Stored data entries
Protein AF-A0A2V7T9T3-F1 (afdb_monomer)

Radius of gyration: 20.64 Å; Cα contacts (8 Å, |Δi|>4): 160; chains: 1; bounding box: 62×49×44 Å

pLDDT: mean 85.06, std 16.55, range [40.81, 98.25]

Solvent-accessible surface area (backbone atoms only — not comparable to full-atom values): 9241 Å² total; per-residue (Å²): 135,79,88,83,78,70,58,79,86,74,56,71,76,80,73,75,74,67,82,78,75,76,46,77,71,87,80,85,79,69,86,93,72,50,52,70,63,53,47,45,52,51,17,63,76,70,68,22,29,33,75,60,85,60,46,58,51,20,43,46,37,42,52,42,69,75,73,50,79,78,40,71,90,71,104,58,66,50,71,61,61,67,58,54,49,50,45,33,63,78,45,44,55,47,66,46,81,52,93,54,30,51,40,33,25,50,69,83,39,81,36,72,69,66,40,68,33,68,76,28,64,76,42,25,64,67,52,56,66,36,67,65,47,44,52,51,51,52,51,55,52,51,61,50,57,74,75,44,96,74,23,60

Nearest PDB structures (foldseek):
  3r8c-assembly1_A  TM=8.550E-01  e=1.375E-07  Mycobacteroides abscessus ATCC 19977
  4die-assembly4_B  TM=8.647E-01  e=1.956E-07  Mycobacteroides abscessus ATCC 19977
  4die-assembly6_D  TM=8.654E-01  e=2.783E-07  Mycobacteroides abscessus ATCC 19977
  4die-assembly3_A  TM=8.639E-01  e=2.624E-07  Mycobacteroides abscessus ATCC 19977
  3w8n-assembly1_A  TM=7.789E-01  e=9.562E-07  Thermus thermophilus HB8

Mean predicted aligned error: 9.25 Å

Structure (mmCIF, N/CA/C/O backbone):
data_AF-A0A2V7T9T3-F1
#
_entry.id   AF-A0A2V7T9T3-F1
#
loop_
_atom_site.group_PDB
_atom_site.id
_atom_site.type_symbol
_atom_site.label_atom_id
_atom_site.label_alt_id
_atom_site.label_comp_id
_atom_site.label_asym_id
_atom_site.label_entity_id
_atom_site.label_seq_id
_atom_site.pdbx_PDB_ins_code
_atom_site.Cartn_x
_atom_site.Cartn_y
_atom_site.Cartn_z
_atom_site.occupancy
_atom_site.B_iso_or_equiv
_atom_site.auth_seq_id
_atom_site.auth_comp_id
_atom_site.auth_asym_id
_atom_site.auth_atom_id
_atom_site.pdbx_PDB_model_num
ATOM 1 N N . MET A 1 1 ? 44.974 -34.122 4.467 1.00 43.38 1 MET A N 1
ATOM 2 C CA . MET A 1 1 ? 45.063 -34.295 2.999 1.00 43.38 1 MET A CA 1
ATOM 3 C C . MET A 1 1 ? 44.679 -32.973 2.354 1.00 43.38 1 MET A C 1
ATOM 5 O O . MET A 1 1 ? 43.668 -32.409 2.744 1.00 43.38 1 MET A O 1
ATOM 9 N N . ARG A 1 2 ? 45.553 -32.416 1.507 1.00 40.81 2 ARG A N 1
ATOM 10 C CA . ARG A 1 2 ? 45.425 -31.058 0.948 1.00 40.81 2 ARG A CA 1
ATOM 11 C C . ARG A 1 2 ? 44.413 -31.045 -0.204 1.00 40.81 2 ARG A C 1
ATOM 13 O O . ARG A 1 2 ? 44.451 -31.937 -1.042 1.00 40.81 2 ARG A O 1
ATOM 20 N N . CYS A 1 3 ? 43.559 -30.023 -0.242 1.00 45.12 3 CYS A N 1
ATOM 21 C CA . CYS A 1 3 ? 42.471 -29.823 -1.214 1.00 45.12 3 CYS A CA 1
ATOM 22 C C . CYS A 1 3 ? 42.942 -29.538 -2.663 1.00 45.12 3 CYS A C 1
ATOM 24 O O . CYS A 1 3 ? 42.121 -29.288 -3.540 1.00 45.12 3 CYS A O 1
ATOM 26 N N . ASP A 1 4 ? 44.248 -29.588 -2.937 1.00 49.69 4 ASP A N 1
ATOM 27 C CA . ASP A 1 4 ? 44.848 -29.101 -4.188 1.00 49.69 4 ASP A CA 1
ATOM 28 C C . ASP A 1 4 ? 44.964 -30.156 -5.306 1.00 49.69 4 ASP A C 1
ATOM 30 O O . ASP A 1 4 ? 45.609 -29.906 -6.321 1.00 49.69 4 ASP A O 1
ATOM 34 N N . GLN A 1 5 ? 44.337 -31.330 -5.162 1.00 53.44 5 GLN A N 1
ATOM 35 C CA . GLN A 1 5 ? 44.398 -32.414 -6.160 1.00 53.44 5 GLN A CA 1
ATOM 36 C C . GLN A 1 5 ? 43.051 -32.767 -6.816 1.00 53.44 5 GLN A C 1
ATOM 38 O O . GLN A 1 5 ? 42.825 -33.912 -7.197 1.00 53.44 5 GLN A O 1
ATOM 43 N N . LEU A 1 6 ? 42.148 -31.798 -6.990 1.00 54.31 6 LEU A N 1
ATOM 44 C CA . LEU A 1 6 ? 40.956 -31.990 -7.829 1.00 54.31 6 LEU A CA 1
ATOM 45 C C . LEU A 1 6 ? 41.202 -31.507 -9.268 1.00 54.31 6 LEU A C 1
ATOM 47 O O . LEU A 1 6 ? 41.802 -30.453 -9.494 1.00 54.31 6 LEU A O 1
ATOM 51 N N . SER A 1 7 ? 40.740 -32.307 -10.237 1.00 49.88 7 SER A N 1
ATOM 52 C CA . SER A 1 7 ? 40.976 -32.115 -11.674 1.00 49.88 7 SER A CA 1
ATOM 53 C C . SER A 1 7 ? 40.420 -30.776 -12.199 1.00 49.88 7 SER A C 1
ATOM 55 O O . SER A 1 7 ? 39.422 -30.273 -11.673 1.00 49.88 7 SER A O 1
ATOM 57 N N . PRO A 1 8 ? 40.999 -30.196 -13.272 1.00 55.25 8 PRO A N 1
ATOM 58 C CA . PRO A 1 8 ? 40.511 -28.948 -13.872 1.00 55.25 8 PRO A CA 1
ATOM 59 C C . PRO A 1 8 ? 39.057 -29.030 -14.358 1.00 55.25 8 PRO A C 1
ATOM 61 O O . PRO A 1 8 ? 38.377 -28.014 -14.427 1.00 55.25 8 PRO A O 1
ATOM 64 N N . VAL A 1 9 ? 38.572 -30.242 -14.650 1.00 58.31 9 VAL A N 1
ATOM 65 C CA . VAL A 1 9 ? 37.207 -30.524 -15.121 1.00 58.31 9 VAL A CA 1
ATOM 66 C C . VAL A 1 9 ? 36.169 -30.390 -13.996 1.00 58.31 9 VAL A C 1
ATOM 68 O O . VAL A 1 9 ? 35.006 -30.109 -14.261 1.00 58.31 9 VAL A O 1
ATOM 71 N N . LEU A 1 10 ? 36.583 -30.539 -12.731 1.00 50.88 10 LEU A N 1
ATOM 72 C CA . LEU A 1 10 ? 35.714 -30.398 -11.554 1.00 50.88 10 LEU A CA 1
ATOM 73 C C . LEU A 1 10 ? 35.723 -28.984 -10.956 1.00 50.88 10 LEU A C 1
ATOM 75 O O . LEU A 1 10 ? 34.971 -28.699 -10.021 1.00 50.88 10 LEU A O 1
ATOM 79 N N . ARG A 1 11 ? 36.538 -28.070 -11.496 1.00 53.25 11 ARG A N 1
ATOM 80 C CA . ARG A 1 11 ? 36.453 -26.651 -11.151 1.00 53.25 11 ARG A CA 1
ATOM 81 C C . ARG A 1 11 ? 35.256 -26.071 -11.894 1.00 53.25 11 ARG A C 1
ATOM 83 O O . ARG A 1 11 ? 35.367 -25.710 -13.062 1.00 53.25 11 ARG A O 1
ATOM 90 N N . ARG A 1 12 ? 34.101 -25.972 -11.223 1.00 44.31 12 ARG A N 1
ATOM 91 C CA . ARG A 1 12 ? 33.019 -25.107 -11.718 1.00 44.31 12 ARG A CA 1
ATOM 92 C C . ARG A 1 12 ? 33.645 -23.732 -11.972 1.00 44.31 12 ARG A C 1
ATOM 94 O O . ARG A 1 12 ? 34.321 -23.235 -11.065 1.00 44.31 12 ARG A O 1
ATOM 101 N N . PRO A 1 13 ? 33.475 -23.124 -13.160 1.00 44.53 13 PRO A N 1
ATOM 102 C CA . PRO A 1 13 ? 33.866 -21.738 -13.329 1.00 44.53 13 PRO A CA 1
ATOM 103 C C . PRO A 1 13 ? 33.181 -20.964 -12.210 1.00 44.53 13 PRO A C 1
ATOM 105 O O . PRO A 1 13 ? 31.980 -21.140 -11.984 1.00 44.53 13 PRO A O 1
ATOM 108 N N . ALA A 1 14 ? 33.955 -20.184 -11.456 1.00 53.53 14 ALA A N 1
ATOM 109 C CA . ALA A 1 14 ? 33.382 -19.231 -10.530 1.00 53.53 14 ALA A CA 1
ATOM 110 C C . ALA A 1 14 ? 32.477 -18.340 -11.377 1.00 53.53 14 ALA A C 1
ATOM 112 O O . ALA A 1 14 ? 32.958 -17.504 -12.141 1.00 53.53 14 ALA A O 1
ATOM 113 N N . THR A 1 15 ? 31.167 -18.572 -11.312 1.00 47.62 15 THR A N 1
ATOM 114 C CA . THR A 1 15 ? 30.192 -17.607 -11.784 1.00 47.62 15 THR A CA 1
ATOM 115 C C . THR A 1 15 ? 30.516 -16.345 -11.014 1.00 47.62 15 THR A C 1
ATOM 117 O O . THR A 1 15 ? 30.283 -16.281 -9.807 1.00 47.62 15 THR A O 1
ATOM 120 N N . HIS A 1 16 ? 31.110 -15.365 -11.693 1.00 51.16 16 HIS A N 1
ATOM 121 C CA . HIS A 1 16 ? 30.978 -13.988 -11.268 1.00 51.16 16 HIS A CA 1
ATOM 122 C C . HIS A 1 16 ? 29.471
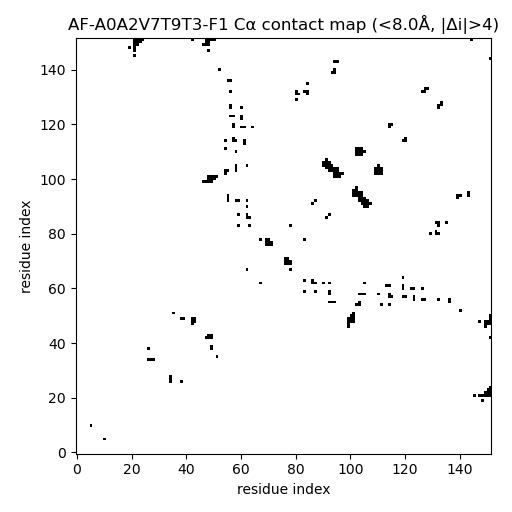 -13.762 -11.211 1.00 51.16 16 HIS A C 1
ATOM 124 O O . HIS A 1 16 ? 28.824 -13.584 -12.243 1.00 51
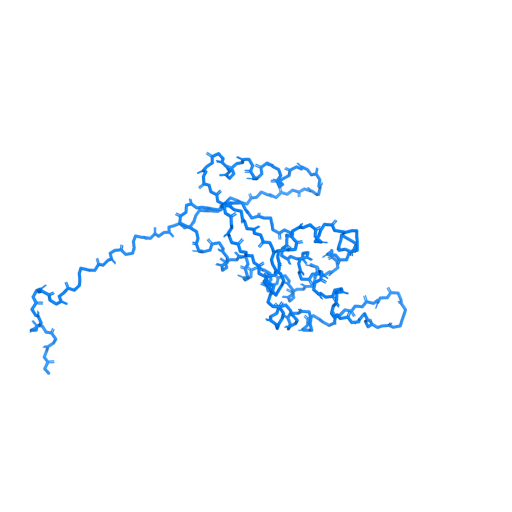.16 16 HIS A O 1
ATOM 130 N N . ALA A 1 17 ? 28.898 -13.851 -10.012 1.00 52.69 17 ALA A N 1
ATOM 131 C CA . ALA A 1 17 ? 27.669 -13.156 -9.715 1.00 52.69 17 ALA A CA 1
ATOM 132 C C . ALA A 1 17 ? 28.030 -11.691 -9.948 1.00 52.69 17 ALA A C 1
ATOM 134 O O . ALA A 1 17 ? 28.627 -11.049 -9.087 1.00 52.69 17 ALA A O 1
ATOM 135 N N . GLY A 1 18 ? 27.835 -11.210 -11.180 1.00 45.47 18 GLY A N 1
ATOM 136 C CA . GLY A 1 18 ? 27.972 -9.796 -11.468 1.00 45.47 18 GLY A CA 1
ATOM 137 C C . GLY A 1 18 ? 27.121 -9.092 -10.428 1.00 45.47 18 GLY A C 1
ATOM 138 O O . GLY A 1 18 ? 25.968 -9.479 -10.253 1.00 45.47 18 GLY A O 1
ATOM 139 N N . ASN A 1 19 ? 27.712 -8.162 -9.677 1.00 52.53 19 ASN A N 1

--

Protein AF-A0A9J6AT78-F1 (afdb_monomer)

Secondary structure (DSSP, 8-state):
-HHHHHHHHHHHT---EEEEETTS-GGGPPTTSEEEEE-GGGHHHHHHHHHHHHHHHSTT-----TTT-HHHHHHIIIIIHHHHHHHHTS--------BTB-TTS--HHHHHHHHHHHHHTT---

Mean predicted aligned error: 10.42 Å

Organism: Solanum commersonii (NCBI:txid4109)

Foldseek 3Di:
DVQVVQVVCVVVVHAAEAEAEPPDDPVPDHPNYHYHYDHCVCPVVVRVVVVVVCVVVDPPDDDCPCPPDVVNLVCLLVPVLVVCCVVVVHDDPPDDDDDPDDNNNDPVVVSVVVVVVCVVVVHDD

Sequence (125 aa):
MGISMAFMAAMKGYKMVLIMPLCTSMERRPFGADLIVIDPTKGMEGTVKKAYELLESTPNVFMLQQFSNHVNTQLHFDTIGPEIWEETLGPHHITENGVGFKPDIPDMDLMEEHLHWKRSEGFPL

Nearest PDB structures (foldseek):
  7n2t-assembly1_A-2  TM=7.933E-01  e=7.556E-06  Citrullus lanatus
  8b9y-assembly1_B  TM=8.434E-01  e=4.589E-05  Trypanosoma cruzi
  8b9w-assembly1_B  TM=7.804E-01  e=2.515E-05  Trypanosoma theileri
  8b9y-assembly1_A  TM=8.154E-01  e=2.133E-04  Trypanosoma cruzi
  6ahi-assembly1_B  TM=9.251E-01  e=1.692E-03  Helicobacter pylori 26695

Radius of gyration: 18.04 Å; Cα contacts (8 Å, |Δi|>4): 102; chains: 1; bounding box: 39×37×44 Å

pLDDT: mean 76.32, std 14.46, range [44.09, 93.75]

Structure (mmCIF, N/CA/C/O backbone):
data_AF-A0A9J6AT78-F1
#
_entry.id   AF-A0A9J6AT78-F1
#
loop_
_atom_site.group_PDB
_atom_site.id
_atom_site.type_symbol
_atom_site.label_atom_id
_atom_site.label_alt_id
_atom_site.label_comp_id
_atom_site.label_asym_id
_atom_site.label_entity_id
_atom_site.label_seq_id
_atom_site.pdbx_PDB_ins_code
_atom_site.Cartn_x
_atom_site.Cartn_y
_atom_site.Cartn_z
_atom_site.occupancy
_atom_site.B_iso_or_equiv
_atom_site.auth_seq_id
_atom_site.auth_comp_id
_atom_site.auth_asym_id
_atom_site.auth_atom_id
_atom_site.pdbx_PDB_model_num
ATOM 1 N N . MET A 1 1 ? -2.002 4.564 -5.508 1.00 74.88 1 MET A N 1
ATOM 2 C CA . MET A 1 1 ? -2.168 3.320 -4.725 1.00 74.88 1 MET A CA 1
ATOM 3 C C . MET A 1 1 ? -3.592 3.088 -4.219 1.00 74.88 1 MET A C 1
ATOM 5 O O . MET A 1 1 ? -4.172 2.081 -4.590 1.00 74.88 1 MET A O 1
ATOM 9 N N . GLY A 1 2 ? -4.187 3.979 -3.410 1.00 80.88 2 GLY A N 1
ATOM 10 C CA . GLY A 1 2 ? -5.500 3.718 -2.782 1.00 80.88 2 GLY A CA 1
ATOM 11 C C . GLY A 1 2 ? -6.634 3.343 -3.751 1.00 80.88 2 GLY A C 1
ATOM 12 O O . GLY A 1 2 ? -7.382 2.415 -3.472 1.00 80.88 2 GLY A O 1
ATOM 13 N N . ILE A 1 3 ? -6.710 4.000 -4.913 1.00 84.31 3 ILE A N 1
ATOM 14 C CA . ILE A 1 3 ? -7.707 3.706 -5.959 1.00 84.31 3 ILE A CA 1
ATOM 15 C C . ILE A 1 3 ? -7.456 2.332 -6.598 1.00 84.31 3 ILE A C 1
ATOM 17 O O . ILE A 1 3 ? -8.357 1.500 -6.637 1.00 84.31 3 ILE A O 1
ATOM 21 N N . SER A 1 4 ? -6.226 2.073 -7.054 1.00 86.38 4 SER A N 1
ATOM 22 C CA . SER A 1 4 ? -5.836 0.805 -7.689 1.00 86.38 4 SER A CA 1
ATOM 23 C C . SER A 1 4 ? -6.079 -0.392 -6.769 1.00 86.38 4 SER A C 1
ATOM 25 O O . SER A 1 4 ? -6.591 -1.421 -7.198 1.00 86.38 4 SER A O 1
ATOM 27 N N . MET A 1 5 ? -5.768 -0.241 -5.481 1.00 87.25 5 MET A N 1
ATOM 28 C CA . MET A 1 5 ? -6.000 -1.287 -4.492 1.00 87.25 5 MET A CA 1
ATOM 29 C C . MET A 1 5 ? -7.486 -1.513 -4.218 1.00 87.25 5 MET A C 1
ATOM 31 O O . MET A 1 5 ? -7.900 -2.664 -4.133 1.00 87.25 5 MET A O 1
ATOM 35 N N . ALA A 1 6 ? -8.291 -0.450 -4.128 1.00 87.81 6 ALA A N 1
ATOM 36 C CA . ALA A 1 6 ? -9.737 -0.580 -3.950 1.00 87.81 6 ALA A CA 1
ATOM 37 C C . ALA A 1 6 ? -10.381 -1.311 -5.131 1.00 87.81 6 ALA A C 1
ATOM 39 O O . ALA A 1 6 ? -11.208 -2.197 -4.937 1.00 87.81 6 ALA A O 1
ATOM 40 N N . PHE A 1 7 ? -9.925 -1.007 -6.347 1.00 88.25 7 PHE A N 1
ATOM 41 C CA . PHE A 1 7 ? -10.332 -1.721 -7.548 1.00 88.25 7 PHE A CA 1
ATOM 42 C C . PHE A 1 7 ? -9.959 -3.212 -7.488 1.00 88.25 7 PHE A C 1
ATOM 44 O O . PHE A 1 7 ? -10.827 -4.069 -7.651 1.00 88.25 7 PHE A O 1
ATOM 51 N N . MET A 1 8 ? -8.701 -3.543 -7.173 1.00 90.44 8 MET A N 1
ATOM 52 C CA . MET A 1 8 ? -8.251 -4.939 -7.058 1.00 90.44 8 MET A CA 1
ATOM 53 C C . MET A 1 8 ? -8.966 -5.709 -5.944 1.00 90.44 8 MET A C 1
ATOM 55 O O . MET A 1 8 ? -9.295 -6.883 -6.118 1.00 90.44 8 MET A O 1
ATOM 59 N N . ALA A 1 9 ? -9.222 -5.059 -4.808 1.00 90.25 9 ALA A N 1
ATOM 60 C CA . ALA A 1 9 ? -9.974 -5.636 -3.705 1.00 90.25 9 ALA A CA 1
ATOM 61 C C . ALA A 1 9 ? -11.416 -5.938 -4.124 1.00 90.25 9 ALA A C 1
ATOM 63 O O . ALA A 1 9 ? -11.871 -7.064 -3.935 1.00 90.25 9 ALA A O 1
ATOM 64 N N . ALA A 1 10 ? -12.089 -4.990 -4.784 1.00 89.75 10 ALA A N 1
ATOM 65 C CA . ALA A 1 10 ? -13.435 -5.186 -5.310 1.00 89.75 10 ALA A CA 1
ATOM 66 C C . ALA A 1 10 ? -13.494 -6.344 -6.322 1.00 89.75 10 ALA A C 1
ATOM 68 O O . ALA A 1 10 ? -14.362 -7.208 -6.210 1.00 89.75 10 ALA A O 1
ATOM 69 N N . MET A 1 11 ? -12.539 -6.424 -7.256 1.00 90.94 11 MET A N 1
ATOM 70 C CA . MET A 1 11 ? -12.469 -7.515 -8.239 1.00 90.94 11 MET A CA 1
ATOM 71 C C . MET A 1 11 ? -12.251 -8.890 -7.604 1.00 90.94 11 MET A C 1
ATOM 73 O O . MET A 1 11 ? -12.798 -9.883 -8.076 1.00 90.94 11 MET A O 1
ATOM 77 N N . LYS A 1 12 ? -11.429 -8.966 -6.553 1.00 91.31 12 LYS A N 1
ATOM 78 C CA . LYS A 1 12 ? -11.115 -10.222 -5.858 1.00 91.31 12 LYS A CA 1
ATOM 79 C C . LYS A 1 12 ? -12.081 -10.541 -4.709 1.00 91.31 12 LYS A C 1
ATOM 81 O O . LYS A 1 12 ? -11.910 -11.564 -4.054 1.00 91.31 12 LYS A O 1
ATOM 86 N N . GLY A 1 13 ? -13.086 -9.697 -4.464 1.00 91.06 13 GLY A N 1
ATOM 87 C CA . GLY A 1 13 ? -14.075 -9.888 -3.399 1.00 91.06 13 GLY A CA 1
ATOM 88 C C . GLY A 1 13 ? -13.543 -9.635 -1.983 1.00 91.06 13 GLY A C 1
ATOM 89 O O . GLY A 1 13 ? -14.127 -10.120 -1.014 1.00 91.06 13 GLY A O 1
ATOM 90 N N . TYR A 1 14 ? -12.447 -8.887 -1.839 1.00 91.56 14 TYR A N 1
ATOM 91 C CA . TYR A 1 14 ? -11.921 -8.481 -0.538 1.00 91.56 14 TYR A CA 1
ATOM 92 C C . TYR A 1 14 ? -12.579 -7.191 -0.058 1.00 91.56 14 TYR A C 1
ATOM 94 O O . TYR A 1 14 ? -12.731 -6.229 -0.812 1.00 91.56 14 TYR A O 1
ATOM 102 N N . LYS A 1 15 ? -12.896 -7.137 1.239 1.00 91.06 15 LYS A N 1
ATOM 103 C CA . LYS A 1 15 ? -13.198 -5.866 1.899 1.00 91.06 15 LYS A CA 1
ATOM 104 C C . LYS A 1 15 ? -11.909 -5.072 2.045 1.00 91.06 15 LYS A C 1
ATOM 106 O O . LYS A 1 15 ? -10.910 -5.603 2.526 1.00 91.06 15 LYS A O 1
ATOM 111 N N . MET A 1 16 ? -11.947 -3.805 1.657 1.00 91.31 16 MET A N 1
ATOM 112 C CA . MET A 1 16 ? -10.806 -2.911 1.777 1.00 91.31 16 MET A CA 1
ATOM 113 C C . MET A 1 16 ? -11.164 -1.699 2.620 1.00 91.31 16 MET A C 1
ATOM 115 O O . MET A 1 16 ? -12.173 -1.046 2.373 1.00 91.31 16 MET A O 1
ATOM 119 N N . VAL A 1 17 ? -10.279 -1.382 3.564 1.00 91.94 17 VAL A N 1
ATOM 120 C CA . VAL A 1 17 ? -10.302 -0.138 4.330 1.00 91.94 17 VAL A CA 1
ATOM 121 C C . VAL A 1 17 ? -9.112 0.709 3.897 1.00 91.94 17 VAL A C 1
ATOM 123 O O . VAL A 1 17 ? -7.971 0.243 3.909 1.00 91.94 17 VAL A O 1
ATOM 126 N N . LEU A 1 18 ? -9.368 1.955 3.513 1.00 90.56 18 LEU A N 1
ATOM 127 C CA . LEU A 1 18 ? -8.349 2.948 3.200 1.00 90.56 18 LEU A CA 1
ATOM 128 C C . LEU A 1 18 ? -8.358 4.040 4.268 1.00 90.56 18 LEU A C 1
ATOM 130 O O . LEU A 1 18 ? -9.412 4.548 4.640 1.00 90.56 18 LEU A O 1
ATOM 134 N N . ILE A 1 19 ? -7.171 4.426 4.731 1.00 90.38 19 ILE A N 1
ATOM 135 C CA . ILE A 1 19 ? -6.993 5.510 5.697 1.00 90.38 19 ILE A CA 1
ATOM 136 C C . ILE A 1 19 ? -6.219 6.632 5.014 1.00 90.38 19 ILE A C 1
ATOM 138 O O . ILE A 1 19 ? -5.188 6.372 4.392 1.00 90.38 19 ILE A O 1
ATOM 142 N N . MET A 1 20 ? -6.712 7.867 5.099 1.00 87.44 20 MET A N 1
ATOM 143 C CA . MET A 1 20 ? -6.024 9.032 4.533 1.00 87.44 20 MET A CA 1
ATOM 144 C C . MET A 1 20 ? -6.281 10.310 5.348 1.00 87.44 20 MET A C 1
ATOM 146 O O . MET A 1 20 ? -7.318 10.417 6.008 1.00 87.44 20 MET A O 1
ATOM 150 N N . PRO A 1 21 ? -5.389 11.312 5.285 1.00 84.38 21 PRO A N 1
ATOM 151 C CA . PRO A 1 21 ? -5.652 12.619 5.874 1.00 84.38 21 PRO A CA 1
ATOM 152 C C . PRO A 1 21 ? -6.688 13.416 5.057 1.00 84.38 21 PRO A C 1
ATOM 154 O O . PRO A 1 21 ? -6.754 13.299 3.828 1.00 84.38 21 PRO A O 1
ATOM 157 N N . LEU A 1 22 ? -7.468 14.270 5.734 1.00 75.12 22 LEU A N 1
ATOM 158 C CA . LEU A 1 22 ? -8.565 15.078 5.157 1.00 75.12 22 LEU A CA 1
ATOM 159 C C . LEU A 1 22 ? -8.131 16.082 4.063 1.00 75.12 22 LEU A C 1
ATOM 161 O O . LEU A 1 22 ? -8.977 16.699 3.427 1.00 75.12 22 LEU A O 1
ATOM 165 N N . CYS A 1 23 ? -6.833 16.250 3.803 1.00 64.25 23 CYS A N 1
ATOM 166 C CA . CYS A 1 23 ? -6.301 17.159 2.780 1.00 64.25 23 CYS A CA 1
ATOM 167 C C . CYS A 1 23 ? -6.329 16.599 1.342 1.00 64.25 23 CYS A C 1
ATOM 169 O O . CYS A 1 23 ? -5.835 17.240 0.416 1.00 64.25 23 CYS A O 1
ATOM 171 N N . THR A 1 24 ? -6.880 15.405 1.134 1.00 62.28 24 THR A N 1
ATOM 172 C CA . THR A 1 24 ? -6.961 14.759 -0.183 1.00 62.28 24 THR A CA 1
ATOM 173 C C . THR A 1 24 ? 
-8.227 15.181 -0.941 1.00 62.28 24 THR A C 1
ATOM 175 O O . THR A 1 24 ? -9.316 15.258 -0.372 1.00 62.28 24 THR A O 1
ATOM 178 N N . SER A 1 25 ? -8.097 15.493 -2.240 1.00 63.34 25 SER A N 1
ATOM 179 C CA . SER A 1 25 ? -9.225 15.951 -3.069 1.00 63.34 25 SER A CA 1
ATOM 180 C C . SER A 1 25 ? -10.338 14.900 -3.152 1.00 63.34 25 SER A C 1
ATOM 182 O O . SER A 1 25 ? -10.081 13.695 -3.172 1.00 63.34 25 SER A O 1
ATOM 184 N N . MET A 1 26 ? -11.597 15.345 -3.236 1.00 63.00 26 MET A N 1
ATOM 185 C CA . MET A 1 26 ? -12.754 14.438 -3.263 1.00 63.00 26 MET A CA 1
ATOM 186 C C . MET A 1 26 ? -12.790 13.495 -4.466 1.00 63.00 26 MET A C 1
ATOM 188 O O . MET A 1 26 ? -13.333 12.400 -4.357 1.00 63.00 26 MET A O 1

» Exercise brief:
Each line in the entries above, starting at the line with "ATOM 2 C CA . MET A 1 1 ? 45.063" and ending at the line with "ATOM 10 C CA . ARG", is to be printed exactly, and only those lines.

» Final answer:
ATOM 2 C CA . MET A 1 1 ? 45.063 -34.295 2.999 1.00 43.38 1 MET A CA 1
ATOM 3 C C . MET A 1 1 ? 44.679 -32.973 2.354 1.00 43.38 1 MET A C 1
ATOM 5 O O . MET A 1 1 ? 43.668 -32.409 2.744 1.00 43.38 1 MET A O 1
ATOM 9 N N . ARG A 1 2 ? 45.553 -32.416 1.507 1.00 40.81 2 ARG A N 1
ATOM 10 C CA . ARG A 1 2 ? 45.425 -31.058 0.948 1.00 40.81 2 ARG A CA 1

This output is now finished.